Thursday, March 17, 2005

Social Security Question

Here's an open question to anybody out there that might have thoughts on it. When it comes to Social Security, why isn't the possibility of reinvestment at large in higher-yielding interests being discussed?

The issue for most of the Democrats is distributed risk, but that issue is taken care of simply by the system's collective nature. If you have investments where you get a higher average yield with a higher risk, but that risk is dissipated among a hundred million people, you're still not operating a system with any individual risk.

The issue (they claim) for a lot of the Republicans is the low rate of return on the Social Security taxes. But this kind of idea could boost the rate of return, since the payroll taxes would be invested in higher-yielding portfolios.

Now the way I see it, this kind of system would have more advantages than just distributing the risk and raising the rate of return. It would also help with the solvency debate in two key ways. First, the Trust Fund would be allowed to grow faster. If coupled with a raise of the payroll tax cap, this idea could potentially move the 2018 date (the date that we need to start dipping into the Trust Fund) back by more than the 6 or 7 years of just the cap raise alone*.

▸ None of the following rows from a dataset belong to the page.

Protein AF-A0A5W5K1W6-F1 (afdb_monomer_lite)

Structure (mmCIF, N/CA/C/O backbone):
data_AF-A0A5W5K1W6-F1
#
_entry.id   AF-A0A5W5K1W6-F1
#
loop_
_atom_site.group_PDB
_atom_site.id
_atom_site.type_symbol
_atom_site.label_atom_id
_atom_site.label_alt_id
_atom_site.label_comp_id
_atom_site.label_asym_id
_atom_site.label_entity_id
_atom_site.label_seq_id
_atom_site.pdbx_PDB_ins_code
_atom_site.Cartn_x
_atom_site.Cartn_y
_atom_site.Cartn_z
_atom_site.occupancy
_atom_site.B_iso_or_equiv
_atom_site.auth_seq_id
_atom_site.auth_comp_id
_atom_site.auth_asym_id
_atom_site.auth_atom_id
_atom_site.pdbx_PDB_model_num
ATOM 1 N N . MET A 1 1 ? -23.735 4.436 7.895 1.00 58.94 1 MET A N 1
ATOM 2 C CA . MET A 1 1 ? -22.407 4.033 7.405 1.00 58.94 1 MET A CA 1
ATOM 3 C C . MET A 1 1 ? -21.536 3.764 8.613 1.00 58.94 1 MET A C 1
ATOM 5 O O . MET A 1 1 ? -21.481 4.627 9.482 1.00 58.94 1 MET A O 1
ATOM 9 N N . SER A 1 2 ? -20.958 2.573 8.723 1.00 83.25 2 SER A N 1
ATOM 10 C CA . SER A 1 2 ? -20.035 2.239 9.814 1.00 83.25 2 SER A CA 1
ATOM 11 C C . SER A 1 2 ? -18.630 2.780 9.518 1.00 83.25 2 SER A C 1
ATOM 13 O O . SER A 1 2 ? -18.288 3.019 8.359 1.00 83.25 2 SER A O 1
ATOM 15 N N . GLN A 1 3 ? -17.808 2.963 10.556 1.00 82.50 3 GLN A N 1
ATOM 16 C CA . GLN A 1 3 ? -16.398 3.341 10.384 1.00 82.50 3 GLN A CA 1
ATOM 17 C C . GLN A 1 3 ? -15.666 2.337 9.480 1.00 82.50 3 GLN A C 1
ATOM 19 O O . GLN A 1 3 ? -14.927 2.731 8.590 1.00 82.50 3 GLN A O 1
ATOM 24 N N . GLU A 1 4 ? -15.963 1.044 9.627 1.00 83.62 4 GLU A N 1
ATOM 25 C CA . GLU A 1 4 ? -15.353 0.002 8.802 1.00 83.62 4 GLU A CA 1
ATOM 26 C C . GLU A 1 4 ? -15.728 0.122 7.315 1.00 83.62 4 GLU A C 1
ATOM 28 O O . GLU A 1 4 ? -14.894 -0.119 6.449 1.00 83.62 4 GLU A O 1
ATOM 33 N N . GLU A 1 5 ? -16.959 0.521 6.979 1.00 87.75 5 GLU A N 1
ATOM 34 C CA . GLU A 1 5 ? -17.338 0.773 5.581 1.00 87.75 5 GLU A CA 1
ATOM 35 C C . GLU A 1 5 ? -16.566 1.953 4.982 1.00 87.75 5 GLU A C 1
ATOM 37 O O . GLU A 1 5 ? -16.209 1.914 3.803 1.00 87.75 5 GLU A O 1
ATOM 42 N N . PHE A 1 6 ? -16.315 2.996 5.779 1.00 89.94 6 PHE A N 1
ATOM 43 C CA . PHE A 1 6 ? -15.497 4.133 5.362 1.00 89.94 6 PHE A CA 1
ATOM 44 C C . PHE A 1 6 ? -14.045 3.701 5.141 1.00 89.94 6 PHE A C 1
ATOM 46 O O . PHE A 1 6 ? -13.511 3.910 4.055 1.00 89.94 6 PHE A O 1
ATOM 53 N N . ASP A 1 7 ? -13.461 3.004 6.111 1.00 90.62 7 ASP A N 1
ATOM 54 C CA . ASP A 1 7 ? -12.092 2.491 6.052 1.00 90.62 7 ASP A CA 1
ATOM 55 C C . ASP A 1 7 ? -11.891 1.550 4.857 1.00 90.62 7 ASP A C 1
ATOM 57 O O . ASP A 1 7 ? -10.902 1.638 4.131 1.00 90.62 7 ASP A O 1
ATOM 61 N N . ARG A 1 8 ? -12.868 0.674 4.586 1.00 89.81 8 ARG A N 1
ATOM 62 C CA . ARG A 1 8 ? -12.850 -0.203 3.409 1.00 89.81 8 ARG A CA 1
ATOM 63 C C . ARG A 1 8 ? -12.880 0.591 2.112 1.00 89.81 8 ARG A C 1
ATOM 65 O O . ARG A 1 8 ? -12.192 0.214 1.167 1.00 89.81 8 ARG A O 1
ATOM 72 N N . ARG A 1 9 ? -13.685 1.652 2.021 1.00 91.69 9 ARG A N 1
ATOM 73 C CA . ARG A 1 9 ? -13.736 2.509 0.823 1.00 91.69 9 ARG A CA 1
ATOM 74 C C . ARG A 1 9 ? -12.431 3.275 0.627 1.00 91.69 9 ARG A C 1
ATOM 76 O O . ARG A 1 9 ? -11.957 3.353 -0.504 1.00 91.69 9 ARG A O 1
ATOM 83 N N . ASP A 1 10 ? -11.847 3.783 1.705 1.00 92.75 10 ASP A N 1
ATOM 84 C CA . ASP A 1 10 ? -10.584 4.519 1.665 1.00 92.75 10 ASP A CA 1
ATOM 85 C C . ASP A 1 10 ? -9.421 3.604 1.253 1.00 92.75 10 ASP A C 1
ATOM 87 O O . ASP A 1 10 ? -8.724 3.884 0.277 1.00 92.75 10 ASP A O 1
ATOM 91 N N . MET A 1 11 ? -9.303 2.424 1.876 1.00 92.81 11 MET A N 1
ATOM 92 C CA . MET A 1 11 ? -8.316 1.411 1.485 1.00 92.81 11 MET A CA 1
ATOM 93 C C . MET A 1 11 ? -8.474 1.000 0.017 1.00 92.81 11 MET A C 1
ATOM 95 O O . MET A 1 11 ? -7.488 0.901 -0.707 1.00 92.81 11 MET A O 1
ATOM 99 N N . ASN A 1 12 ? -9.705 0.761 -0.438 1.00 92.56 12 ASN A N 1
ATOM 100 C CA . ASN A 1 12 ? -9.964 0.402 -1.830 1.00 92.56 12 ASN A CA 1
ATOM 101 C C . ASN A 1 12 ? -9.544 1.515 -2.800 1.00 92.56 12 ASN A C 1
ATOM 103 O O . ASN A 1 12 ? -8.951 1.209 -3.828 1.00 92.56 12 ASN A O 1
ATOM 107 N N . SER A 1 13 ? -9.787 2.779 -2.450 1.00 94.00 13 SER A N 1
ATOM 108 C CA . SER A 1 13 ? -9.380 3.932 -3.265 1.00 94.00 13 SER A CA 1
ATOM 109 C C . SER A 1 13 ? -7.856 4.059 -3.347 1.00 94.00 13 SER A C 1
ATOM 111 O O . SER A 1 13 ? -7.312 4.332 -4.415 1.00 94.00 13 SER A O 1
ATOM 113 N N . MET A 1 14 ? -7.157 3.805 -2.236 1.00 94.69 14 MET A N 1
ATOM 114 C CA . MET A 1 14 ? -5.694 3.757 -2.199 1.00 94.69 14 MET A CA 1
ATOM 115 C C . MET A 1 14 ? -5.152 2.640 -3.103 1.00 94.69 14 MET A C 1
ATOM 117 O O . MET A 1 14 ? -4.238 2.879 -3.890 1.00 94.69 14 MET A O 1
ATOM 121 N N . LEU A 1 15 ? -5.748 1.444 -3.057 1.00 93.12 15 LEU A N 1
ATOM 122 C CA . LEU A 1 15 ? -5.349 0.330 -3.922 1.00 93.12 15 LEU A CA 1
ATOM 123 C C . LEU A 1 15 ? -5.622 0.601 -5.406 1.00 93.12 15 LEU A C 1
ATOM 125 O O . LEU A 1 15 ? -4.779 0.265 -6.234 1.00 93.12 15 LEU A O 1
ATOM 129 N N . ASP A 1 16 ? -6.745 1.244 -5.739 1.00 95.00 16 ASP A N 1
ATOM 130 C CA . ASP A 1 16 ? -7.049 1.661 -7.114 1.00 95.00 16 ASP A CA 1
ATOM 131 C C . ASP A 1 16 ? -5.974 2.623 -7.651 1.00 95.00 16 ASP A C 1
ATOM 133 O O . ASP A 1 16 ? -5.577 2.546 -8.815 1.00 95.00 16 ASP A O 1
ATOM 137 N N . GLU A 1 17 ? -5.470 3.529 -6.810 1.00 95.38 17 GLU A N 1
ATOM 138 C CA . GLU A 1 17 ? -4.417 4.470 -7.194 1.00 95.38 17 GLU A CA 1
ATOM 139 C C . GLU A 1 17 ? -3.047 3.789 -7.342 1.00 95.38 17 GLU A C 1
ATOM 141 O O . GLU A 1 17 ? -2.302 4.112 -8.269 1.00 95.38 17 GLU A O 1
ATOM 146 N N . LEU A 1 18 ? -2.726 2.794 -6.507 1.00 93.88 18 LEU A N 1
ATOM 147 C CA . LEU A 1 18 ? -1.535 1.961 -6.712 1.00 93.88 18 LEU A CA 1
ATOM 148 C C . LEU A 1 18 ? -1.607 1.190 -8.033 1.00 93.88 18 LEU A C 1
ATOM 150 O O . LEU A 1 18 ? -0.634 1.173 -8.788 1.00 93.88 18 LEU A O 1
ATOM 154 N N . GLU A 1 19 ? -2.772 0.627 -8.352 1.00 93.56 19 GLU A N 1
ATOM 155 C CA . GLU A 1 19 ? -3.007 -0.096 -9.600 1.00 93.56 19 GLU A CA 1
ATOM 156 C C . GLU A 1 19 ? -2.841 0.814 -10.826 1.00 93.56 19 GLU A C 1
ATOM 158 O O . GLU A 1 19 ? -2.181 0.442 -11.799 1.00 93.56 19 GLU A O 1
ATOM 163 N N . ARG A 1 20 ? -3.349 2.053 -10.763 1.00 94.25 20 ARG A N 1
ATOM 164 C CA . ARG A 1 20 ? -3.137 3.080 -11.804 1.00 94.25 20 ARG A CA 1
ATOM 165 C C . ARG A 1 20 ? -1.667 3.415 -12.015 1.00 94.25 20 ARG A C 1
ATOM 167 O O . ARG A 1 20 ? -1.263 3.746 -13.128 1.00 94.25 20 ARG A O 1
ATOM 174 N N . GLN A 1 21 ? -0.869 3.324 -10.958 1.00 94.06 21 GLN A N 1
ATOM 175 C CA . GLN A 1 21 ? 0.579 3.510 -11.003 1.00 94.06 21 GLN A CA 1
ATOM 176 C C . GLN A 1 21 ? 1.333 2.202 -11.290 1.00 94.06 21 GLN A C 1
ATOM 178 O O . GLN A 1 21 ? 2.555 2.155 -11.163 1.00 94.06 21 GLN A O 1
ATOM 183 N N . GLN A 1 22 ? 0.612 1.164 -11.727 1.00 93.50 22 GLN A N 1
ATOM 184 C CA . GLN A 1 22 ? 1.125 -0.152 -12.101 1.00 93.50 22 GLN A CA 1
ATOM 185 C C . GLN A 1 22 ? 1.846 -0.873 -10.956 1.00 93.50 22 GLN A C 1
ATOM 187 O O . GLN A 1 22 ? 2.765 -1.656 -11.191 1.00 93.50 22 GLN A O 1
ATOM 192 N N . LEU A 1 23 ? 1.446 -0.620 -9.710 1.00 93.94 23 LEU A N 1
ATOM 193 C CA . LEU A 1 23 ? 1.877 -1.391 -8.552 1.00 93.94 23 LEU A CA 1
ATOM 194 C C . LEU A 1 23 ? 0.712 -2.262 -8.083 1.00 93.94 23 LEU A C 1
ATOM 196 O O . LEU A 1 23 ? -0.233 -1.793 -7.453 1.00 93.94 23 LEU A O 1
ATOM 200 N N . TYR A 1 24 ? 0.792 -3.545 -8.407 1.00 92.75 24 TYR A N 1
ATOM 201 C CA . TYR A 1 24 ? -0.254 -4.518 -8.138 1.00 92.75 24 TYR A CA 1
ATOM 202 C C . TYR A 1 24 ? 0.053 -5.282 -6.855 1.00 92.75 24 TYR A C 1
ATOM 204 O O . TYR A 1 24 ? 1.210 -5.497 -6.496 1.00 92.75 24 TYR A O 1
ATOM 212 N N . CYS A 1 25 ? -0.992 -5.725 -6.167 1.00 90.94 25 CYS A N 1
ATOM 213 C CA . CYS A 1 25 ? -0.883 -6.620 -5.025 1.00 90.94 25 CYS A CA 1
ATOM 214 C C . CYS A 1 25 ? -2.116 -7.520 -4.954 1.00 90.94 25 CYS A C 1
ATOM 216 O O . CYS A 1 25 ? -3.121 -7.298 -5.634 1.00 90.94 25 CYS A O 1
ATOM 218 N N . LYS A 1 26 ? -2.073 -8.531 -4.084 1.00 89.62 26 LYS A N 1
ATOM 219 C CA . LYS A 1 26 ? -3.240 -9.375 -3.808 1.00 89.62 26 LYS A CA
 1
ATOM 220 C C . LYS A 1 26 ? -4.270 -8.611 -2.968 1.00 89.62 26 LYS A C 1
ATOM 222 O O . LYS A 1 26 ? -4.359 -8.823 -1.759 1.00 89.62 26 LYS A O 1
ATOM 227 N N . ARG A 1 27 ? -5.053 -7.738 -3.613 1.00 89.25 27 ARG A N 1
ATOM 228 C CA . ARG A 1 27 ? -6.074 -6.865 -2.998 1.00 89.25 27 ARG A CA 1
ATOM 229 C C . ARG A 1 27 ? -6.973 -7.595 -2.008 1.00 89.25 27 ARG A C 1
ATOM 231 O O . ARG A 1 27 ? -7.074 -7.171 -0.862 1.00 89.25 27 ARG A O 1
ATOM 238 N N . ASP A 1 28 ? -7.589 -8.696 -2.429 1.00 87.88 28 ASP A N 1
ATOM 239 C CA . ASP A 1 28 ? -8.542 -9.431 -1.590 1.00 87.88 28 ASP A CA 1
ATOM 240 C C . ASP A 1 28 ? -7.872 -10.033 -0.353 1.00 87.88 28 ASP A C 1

Second, if the Trust Fund stoppped investing in Treasury Bills and instead invested in assets that were easier to liquidate, like stock and bond portfolios, the argument that the Trust Fund is simply full of IOUs would lose all of its clout. The federal government would have to tighten its pursestrings in the short term if it were no longer able to pilfer the Social Security surplus, but by the time 2018 (or whatever it may change to) came, we wouldn't be in the same spot of having to raise taxes, borrow, or cut spending in order to pay off the T-bills that the Trust Fund currently possesses.

As I think about it, one possible detriment to this plan is that when the Trust Fund started being drawn upon, perhaps it, being so massive, could cause some kind of fluctuation, some kind of destabilization in the market. But maybe not. I don't really know enough about it.

So anyway, I welcome any comments on this, even if they're just to tell me I'm crazy and I don't know what I'm talking about**.

Fargus...

*Note: By moving the 2018 date back 6 or 7 years, the 2042/2052 date doesn't just get moved back 6 or 7 years; it's significantly more than that, since those 6 or 7 years are ones in which the Trust Fund is growing, and therefore will have considerably more assets to pay out when it needs to start paying out. Therefore, moving 2018 back to 2024 or 2025 actually moves 2042/2052 out past 2079.

**Please don't leave comments of this type.